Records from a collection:

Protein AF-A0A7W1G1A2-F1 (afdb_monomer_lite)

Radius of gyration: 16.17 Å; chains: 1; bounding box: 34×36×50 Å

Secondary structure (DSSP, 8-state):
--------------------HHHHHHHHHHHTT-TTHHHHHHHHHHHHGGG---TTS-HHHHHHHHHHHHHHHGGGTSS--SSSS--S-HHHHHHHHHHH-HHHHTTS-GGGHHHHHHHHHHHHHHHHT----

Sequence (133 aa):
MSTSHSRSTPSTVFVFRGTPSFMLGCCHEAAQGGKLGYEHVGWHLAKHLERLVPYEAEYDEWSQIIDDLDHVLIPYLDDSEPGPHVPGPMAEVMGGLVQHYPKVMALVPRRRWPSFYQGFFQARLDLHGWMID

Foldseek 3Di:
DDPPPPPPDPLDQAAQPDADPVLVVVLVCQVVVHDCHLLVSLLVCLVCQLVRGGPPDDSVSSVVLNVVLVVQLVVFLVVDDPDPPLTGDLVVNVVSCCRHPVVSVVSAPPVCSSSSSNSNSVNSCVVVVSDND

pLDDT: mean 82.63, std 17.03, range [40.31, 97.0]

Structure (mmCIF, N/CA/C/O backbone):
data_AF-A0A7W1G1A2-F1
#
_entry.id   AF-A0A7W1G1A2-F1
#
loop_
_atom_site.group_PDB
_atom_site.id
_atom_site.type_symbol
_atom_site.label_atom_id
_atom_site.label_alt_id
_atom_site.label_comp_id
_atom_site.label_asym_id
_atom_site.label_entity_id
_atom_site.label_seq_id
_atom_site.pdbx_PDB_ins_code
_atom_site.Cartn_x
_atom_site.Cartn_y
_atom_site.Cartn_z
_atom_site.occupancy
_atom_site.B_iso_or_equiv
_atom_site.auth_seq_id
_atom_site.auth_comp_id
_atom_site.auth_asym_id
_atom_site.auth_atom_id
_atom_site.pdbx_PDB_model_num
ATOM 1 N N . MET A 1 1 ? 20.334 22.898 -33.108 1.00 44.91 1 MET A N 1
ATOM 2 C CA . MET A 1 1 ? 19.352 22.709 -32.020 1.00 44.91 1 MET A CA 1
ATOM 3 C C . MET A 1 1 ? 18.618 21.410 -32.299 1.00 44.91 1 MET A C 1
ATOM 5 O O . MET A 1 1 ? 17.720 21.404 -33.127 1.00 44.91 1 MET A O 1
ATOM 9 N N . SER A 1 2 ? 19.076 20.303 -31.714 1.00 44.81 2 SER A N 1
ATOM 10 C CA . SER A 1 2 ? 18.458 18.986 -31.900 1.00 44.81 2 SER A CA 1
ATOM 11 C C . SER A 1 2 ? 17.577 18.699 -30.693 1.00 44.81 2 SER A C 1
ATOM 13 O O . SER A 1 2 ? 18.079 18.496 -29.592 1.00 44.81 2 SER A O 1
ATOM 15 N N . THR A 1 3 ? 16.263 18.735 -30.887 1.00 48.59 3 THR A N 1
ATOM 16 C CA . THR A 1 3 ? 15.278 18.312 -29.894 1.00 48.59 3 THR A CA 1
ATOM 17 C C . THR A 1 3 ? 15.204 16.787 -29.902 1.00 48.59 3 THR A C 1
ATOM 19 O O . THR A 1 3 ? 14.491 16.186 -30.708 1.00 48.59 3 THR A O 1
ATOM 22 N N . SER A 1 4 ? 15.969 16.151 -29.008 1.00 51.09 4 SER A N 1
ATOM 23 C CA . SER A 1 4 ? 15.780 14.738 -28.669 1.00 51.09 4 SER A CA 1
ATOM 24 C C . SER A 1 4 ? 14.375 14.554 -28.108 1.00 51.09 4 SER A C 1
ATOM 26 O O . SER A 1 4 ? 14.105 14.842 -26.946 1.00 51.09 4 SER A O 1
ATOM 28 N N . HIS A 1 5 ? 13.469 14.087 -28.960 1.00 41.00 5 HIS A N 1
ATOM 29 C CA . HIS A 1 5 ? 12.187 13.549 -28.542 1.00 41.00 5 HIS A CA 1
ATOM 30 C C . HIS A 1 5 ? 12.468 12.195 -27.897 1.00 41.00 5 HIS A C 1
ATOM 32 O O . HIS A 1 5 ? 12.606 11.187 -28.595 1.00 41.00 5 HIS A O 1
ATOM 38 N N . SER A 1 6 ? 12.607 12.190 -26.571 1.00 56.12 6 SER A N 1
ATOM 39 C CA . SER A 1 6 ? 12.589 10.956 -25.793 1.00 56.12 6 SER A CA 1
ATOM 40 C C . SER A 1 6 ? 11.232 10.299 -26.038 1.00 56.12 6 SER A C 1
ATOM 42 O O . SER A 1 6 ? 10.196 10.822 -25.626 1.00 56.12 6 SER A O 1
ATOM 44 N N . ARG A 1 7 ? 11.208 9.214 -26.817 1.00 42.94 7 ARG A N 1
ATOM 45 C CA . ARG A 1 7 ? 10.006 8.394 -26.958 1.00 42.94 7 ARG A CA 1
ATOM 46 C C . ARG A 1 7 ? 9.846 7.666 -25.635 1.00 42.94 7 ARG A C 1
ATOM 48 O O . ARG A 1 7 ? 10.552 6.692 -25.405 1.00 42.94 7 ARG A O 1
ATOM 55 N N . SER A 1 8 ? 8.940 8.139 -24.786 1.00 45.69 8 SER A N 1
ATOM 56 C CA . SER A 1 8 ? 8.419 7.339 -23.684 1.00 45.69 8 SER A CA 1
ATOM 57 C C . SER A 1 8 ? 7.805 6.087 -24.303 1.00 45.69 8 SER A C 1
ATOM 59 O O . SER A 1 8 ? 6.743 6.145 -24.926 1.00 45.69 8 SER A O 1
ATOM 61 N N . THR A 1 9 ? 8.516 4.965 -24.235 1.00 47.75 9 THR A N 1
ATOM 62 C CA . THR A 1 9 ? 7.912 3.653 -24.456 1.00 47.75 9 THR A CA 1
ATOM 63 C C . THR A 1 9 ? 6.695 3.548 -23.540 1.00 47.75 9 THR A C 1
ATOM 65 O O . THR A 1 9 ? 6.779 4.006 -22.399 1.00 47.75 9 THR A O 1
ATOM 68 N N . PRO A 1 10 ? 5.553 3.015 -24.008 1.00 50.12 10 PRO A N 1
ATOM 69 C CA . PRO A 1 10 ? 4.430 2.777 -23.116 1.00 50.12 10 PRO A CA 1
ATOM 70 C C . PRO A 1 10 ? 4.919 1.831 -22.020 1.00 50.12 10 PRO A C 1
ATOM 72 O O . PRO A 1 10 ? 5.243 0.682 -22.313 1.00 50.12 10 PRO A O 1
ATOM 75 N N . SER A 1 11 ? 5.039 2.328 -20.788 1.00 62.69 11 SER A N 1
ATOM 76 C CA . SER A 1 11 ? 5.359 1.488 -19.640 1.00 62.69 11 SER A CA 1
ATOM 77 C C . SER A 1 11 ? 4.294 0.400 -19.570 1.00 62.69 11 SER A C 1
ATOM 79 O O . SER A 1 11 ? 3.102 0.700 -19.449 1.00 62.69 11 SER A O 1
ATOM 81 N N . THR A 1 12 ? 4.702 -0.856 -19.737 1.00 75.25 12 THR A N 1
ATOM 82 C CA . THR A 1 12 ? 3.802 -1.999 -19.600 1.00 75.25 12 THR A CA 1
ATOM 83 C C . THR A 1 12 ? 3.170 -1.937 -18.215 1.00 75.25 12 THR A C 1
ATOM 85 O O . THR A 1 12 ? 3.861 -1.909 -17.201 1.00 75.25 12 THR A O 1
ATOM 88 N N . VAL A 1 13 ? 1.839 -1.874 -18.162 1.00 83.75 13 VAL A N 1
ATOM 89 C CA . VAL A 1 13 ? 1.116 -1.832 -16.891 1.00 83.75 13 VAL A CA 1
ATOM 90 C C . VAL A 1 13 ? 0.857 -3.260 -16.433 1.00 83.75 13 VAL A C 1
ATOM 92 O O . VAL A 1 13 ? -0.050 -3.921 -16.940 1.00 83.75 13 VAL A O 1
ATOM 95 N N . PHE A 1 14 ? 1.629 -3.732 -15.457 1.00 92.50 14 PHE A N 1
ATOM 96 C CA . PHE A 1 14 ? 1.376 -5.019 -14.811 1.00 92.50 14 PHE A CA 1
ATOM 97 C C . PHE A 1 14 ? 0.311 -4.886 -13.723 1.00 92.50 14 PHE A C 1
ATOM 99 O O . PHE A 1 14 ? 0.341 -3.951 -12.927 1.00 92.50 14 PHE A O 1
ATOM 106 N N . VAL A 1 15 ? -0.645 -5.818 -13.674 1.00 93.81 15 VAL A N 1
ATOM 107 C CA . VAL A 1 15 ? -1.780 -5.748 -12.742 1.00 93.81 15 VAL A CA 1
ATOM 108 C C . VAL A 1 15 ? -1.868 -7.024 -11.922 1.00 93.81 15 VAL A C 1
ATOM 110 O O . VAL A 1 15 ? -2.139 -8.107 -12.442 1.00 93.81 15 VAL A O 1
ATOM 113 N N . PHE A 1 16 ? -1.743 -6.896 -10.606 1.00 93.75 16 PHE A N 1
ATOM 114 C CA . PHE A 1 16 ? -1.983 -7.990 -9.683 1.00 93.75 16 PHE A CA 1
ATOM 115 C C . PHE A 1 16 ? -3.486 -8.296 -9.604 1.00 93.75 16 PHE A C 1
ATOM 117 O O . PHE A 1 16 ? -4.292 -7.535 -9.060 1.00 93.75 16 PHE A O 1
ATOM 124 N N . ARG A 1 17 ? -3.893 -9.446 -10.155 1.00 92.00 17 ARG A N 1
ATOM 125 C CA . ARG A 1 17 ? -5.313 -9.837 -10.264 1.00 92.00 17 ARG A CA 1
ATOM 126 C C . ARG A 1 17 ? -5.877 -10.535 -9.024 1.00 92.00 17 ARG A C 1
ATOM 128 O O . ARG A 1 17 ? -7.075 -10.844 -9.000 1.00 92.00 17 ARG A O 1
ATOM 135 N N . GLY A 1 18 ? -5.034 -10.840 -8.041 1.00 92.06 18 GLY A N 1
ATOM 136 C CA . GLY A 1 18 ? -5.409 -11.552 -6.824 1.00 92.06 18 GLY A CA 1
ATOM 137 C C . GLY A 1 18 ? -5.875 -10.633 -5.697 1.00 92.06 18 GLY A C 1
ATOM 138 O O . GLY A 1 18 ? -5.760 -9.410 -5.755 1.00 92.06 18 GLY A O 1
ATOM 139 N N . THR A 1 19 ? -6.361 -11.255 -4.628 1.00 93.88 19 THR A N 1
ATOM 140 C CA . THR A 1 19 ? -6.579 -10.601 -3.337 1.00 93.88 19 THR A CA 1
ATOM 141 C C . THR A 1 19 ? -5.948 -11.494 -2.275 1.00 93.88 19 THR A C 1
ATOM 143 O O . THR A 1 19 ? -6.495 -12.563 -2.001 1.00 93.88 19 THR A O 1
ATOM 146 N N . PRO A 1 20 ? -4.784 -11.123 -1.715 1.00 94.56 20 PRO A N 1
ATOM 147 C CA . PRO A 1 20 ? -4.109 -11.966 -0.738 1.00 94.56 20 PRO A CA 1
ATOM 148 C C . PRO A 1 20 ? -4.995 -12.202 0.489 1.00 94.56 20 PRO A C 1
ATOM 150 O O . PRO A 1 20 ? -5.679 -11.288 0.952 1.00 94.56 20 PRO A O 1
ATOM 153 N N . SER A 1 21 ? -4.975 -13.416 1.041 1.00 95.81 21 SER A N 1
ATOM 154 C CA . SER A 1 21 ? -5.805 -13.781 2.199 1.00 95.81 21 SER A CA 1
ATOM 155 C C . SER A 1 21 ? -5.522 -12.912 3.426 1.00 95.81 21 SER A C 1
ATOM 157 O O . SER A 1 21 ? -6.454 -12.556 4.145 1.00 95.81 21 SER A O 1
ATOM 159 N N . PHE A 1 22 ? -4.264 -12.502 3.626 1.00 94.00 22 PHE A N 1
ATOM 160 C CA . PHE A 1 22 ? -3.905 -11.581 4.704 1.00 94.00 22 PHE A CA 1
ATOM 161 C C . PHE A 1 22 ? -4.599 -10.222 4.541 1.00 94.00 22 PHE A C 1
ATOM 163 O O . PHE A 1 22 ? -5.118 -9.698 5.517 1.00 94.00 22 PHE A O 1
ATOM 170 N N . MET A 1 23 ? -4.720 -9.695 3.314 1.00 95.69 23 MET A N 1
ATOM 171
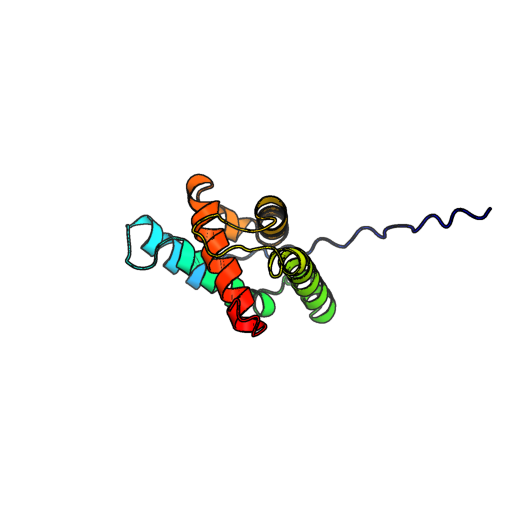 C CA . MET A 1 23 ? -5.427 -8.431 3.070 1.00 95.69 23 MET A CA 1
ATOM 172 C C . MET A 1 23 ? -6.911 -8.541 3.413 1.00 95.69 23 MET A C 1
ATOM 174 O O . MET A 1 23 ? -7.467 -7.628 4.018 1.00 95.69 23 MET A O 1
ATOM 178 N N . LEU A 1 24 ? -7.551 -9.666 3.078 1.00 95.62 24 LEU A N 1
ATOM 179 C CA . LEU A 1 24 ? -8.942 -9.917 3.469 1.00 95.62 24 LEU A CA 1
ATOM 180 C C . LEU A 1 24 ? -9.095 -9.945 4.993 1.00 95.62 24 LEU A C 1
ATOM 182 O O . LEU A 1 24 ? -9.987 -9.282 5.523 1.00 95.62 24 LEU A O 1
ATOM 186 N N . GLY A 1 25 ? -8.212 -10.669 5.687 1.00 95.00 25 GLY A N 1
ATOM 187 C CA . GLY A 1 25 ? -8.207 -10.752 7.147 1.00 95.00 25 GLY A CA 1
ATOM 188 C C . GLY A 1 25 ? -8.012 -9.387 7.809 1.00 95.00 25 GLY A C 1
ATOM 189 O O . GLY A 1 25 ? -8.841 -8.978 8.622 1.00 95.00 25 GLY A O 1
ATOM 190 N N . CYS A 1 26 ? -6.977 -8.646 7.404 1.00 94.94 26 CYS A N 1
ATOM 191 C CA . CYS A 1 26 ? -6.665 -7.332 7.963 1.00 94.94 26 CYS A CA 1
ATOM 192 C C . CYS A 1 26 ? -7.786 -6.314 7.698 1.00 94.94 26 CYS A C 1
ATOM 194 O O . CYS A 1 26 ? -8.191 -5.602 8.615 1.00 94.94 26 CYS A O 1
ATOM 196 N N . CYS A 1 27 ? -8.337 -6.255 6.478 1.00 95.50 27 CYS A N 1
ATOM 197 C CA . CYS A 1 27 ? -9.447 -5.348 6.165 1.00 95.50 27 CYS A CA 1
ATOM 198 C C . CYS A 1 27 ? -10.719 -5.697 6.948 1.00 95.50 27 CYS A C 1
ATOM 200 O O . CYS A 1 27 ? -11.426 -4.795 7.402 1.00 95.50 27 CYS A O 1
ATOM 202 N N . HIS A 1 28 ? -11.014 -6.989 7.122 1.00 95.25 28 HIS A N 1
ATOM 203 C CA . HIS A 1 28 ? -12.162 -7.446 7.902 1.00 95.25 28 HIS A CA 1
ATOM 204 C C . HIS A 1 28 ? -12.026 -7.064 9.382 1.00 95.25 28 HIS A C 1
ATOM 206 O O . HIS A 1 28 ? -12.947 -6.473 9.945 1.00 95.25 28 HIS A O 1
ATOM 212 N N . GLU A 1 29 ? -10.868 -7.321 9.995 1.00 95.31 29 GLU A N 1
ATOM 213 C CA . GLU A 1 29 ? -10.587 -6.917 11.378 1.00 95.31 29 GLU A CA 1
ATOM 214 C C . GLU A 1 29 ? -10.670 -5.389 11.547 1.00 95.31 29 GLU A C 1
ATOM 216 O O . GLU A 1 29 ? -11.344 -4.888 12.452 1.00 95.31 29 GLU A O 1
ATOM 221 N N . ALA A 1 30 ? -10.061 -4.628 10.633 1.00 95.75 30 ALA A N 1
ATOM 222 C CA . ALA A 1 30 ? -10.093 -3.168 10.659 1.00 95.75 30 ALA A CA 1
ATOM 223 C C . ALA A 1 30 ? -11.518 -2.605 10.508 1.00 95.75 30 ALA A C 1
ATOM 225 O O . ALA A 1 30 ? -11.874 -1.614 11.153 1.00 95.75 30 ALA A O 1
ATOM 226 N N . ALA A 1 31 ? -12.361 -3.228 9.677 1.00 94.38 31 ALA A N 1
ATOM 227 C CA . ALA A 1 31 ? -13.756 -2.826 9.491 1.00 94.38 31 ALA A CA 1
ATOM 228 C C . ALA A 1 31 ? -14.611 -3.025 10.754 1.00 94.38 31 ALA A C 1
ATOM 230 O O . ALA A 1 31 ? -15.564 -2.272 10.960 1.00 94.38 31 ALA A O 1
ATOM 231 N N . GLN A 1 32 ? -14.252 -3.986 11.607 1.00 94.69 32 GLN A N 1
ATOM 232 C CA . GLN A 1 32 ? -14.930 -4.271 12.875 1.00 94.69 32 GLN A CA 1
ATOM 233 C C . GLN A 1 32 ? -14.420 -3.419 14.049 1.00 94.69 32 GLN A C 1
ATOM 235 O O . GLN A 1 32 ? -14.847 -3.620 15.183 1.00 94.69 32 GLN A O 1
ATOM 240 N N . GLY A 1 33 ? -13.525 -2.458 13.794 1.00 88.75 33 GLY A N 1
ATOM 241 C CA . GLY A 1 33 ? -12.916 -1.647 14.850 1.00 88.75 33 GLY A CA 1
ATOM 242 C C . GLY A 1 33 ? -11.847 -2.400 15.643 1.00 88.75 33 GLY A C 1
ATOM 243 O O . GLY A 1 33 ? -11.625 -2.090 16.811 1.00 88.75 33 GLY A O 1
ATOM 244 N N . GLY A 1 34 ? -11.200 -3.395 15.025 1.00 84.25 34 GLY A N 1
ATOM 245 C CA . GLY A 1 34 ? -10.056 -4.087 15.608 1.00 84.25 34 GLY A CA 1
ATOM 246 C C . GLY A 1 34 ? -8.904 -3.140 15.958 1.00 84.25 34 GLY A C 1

Try it: From the entries above, give again exactly the lines running from the line with "ATOM 81 N N" to the line with "ATOM 96 C CA"; include both of those lines.

Answer box:
ATOM 81 N N . THR A 1 12 ? 4.702 -0.856 -19.737 1.00 75.25 12 THR A N 1
ATOM 82 C CA . THR A 1 12 ? 3.802 -1.999 -19.600 1.00 75.25 12 THR A CA 1
ATOM 83 C C . THR A 1 12 ? 3.170 -1.937 -18.215 1.00 75.25 12 THR A C 1
ATOM 85 O O . THR A 1 12 ? 3.861 -1.909 -17.201 1.00 75.25 12 THR A O 1
ATOM 88 N N . VAL A 1 13 ? 1.839 -1.874 -18.162 1.00 83.75 13 VAL A N 1
ATOM 89 C CA . VAL A 1 13 ? 1.116 -1.832 -16.891 1.00 83.75 13 VAL A CA 1
ATOM 90 C C . VAL A 1 13 ? 0.857 -3.260 -16.433 1.00 83.75 13 VAL A C 1
ATOM 92 O O . VAL A 1 13 ? -0.050 -3.921 -16.940 1.00 83.75 13 VAL A O 1
ATOM 95 N N . PHE A 1 14 ? 1.629 -3.732 -15.457 1.00 92.50 14 PHE A N 1
ATOM 96 C CA . PHE A 1 14 ? 1.376 -5.019 -14.811 1.00 92.50 14 PHE A CA 1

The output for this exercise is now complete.